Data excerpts
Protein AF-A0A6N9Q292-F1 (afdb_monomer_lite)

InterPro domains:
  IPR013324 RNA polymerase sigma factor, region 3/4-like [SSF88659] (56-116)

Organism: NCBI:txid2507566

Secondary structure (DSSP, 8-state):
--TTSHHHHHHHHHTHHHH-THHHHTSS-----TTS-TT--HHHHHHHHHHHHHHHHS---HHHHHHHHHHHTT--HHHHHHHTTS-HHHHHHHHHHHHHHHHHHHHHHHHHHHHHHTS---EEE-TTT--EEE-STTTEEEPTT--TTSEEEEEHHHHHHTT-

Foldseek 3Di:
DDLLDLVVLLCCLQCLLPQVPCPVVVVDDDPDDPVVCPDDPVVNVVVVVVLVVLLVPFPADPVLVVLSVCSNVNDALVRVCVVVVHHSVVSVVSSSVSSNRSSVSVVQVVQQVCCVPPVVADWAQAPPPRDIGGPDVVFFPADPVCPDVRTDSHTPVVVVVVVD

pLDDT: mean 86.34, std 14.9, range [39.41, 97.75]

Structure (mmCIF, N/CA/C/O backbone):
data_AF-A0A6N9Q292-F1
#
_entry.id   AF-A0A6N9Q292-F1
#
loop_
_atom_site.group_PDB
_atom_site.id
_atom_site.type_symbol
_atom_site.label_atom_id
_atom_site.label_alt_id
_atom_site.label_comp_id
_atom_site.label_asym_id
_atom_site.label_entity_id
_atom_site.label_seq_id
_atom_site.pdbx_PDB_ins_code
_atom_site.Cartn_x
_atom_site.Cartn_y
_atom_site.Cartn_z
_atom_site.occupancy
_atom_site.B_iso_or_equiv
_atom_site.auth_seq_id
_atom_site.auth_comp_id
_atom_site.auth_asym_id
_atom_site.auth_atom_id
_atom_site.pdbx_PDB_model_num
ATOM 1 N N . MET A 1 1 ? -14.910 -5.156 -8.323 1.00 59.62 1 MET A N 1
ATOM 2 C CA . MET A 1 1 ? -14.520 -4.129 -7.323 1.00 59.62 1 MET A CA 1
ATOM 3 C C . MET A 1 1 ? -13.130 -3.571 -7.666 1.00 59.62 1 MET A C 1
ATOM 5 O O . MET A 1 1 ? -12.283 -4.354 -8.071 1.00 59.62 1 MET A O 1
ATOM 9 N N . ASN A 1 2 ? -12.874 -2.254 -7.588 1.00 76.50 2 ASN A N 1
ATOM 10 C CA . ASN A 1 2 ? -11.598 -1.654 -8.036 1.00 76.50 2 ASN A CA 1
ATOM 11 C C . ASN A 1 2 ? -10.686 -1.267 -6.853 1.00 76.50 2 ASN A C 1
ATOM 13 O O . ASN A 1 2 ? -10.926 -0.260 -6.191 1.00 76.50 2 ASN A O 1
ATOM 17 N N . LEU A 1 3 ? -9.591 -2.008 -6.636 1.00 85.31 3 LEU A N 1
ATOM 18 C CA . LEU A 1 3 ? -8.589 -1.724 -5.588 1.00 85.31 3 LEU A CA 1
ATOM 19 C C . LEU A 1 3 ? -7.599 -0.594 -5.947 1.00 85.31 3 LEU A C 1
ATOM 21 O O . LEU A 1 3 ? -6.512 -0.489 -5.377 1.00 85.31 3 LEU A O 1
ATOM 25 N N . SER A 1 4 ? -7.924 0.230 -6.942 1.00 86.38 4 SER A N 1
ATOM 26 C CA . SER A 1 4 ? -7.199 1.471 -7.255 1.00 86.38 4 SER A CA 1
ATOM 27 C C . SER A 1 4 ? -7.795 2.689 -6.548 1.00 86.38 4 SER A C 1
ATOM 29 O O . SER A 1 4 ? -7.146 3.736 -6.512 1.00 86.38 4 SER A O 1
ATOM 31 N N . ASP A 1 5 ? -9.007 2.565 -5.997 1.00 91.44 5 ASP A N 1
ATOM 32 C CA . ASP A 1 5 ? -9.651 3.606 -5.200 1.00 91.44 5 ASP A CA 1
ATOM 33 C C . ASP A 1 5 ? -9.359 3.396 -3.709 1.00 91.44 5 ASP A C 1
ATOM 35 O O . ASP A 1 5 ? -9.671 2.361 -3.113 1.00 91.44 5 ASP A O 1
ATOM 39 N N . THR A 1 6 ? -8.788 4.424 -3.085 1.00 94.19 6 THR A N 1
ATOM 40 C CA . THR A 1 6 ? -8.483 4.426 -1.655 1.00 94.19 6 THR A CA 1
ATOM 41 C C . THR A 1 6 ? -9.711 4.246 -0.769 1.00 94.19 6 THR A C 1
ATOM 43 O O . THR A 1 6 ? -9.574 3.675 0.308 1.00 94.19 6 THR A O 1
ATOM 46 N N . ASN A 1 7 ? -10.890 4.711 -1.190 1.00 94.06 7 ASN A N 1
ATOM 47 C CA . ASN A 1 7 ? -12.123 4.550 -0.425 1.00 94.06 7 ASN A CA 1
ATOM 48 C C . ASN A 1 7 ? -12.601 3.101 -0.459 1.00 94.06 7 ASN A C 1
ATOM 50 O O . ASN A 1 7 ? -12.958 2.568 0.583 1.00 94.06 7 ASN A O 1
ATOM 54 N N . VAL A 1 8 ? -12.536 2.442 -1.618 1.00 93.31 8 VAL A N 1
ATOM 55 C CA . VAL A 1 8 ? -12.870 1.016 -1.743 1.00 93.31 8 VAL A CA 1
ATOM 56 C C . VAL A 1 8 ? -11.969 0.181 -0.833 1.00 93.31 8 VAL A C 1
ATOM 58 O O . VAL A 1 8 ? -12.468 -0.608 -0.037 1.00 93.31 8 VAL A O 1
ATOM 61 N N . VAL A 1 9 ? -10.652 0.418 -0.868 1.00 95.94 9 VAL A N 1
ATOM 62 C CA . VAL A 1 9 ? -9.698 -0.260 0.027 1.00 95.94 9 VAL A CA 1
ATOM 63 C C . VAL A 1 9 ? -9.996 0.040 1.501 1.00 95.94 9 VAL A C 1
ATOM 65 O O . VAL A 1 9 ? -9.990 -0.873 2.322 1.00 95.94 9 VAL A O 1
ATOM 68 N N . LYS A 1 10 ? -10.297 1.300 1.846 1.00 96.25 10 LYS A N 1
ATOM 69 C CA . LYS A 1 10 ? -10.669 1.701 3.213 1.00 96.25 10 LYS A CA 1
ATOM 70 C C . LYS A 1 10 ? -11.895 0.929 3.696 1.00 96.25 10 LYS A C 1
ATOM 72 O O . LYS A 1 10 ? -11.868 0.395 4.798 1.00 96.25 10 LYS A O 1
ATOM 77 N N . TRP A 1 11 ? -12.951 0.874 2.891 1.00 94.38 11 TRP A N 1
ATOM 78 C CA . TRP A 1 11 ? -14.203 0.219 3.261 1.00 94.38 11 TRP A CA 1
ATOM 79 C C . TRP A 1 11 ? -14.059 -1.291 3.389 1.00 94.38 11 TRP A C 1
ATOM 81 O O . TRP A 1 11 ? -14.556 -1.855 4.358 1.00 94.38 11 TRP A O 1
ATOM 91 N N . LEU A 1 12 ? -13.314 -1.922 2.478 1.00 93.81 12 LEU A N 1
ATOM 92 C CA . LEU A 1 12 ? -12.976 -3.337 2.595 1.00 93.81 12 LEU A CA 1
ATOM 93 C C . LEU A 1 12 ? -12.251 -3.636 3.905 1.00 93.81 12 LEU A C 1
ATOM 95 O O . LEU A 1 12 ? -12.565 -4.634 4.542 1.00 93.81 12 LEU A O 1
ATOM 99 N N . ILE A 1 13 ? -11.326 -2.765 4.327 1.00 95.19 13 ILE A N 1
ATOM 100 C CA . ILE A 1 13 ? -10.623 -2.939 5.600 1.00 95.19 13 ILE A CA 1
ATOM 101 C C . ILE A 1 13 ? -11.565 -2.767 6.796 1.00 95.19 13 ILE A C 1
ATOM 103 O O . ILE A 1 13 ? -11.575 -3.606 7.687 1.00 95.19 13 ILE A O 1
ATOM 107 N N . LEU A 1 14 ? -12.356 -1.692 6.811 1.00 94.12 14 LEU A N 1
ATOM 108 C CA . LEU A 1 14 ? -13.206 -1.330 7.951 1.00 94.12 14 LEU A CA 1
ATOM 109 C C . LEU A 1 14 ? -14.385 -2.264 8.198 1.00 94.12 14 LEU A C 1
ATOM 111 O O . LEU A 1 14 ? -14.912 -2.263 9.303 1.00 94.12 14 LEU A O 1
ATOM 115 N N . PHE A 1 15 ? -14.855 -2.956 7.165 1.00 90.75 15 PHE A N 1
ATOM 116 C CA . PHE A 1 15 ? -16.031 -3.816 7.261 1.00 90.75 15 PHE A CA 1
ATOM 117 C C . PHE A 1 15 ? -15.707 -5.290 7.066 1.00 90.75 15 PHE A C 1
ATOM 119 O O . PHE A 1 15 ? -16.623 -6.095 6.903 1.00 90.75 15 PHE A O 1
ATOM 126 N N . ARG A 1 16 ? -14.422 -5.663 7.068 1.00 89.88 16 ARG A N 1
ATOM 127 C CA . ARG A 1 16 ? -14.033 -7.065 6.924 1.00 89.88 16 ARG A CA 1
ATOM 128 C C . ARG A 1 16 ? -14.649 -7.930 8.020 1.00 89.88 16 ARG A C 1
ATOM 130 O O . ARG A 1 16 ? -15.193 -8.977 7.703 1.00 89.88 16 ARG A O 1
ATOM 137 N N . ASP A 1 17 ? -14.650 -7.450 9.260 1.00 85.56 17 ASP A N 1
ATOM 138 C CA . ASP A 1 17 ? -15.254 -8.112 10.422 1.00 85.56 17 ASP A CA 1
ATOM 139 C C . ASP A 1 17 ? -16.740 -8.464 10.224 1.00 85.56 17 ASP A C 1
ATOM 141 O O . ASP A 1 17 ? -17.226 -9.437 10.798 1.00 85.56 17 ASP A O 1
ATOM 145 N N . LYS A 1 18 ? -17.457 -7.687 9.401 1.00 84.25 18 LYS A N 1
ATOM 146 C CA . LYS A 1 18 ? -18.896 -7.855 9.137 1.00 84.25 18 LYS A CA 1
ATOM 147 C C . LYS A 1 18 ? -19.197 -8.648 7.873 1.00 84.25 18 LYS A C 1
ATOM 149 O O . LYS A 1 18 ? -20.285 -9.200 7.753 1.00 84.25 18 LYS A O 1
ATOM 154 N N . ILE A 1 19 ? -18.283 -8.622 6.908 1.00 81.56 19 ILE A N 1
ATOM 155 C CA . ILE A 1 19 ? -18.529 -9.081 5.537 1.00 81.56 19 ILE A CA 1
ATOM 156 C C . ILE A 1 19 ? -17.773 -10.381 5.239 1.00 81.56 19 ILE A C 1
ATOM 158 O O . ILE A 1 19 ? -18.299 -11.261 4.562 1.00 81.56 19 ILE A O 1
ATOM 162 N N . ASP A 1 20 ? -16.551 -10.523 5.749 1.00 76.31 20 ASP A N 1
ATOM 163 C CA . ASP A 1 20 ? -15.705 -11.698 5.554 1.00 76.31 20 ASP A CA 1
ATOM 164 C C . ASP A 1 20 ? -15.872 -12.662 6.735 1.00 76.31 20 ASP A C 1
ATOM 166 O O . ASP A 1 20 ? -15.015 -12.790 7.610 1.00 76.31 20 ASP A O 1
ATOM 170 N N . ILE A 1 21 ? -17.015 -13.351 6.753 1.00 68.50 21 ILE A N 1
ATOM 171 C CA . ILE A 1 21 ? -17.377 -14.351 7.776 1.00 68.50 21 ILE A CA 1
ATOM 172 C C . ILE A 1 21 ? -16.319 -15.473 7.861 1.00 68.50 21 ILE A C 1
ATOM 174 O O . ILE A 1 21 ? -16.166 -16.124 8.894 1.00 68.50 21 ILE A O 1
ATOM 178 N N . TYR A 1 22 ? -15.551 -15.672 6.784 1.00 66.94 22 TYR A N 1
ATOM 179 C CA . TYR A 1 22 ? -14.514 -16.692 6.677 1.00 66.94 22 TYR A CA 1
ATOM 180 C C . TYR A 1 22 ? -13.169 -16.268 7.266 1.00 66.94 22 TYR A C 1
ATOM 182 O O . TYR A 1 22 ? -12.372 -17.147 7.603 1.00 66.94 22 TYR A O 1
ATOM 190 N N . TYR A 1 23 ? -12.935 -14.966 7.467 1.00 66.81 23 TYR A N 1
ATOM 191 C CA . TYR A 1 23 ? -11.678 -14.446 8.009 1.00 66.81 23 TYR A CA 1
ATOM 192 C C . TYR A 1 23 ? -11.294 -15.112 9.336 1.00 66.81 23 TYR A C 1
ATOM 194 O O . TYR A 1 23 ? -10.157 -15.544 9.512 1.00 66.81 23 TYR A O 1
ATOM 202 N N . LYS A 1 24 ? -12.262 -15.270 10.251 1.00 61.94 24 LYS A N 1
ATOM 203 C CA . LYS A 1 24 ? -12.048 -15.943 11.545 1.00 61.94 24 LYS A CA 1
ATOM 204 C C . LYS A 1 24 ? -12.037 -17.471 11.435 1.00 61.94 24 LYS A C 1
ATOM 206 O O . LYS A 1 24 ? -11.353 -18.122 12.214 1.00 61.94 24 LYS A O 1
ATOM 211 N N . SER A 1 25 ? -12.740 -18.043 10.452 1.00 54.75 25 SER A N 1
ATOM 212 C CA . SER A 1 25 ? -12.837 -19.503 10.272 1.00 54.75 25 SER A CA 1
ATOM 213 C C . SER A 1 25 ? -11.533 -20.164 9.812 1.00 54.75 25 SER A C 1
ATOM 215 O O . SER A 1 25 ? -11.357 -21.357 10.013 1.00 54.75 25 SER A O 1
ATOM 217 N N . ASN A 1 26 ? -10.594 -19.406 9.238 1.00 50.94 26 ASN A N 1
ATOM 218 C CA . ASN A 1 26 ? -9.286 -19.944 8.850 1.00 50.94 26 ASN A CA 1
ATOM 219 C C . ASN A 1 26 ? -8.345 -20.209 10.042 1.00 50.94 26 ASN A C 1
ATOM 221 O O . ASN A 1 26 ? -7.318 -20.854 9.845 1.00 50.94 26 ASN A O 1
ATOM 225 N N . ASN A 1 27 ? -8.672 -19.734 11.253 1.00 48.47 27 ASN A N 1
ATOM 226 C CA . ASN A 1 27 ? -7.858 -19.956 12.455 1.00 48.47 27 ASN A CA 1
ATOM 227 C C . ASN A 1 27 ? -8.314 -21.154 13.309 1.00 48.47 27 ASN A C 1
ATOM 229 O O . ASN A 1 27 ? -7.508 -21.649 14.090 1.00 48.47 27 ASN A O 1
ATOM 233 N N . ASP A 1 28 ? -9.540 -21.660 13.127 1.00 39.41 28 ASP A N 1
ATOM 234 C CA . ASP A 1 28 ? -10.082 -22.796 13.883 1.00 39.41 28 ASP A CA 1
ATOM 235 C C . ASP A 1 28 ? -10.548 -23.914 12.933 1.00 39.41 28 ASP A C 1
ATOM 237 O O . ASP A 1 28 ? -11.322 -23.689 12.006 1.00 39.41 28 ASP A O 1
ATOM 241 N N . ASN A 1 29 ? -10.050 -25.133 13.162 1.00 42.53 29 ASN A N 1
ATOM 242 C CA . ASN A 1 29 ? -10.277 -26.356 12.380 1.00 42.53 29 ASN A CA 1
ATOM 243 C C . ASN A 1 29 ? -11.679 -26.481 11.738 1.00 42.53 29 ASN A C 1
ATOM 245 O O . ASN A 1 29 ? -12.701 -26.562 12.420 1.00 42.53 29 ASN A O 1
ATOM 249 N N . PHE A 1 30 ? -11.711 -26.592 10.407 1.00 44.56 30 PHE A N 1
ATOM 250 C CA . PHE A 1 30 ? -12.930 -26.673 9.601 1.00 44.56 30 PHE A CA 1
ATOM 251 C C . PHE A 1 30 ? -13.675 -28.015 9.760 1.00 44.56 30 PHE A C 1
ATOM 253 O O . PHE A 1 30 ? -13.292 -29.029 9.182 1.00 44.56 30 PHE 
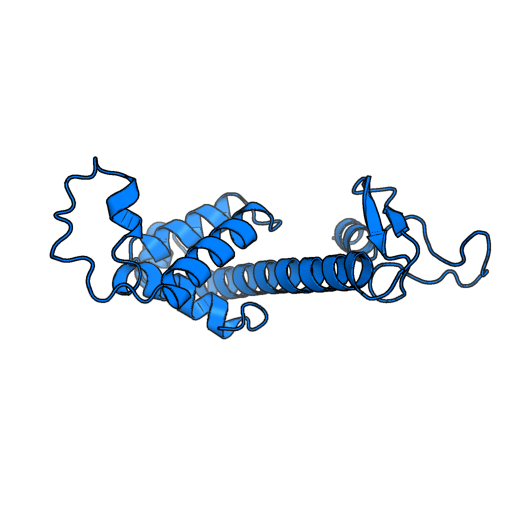A O 1
ATOM 260 N N . TYR A 1 31 ? -14.822 -27.977 10.441 1.00 39.88 31 TYR A N 1
ATOM 261 C CA . TYR A 1 31 ? -16.002 -28.787 10.112 1.00 39.88 31 TYR A CA 1
ATOM 262 C C . TYR A 1 31 ? -17.107 -27.839 9.625 1.00 39.88 31 TYR A C 1
ATOM 264 O O . TYR A 1 31 ? -18.066 -27.557 10.340 1.00 39.88 31 TYR A O 1
ATOM 272 N N . ILE A 1 32 ? -16.977 -27.299 8.408 1.00 47.34 32 ILE A N 1
ATOM 273 C CA . ILE A 1 32 ? -18.086 -26.572 7.777 1.00 47.34 32 ILE A CA 1
ATOM 274 C C . ILE A 1 32 ? -18.877 -27.550 6.914 1.00 47.34 32 ILE A C 1
ATOM 276 O O . ILE A 1 32 ? -18.436 -27.991 5.856 1.00 47.34 32 ILE A O 1
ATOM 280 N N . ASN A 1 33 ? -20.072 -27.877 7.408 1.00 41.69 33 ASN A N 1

→ **TO DO**:
Take the lines above from the one containing "ATOM 178 N N" to the one containing "ATOM 233 N N" and retype them exactly, both ends included, with nothing added.

→ **RESULT OF THE EXERCISE**:
ATOM 178 N N . TYR A 1 22 ? -15.551 -15.672 6.784 1.00 66.94 22 TYR A N 1
ATOM 179 C CA . TYR A 1 22 ? -14.514 -16.692 6.677 1.00 66.94 22 TYR A CA 1
ATOM 180 C C . TYR A 1 22 ? -13.169 -16.268 7.266 1.00 66.94 22 TYR A C 1
ATOM 182 O O . TYR A 1 22 ? -12.372 -17.147 7.603 1.00 66.94 22 TYR A O 1
ATOM 190 N N . TYR A 1 23 ? -12.935 -14.966 7.467 1.00 66.81 23 TYR A N 1
ATOM 191 C CA . TYR A 1 23 ? -11.678 -14.446 8.009 1.00 66.81 23 TYR A CA 1
ATOM 192 C C . TYR A 1 23 ? -11.294 -15.112 9.336 1.00 66.81 23 TYR A C 1
ATOM 194 O O . TYR A 1 23 ? -10.157 -15.544 9.512 1.00 66.81 23 TYR A O 1
ATOM 202 N N . LYS A 1 24 ? -12.262 -15.270 10.251 1.00 61.94 24 LYS A N 1
ATOM 203 C CA . LYS A 1 24 ? -12.048 -15.943 11.545 1.00 61.94 24 LYS A CA 1
ATOM 204 C C . LYS A 1 24 ? -12.037 -17.471 11.435 1.00 61.94 24 LYS A C 1
ATOM 206 O O . LYS A 1 24 ? -11.353 -18.122 12.214 1.00 61.94 24 LYS A O 1
ATOM 211 N N . SER A 1 25 ? -12.740 -18.043 10.452 1.00 54.75 25 SER A N 1
ATOM 212 C CA . SER A 1 25 ? -12.837 -19.503 10.272 1.00 54.75 25 SER A CA 1
ATOM 213 C C . SER A 1 25 ? -11.533 -20.164 9.812 1.00 54.75 25 SER A C 1
ATOM 215 O O . SER A 1 25 ? -11.357 -21.357 10.013 1.00 54.75 25 SER A O 1
ATOM 217 N N . ASN A 1 26 ? -10.594 -19.406 9.238 1.00 50.94 26 ASN A N 1
ATOM 218 C CA . ASN A 1 26 ? -9.286 -19.944 8.850 1.00 50.94 26 ASN A CA 1
ATOM 219 C C . ASN A 1 26 ? -8.345 -20.209 10.042 1.00 50.94 26 ASN A C 1
ATOM 221 O O . ASN A 1 26 ? -7.318 -20.854 9.845 1.00 50.94 26 ASN A O 1
ATOM 225 N N . ASN A 1 27 ? -8.672 -19.734 11.253 1.00 48.47 27 ASN A N 1
ATOM 226 C CA . ASN A 1 27 ? -7.858 -19.956 12.455 1.00 48.47 27 ASN A CA 1
ATOM 227 C C . ASN A 1 27 ? -8.314 -21.154 13.309 1.00 48.47 27 ASN A C 1
ATOM 229 O O . ASN A 1 27 ? -7.508 -21.649 14.090 1.00 48.47 27 ASN A O 1
ATOM 233 N N . ASP A 1 28 ? -9.540 -21.660 13.127 1.00 39.41 28 ASP A N 1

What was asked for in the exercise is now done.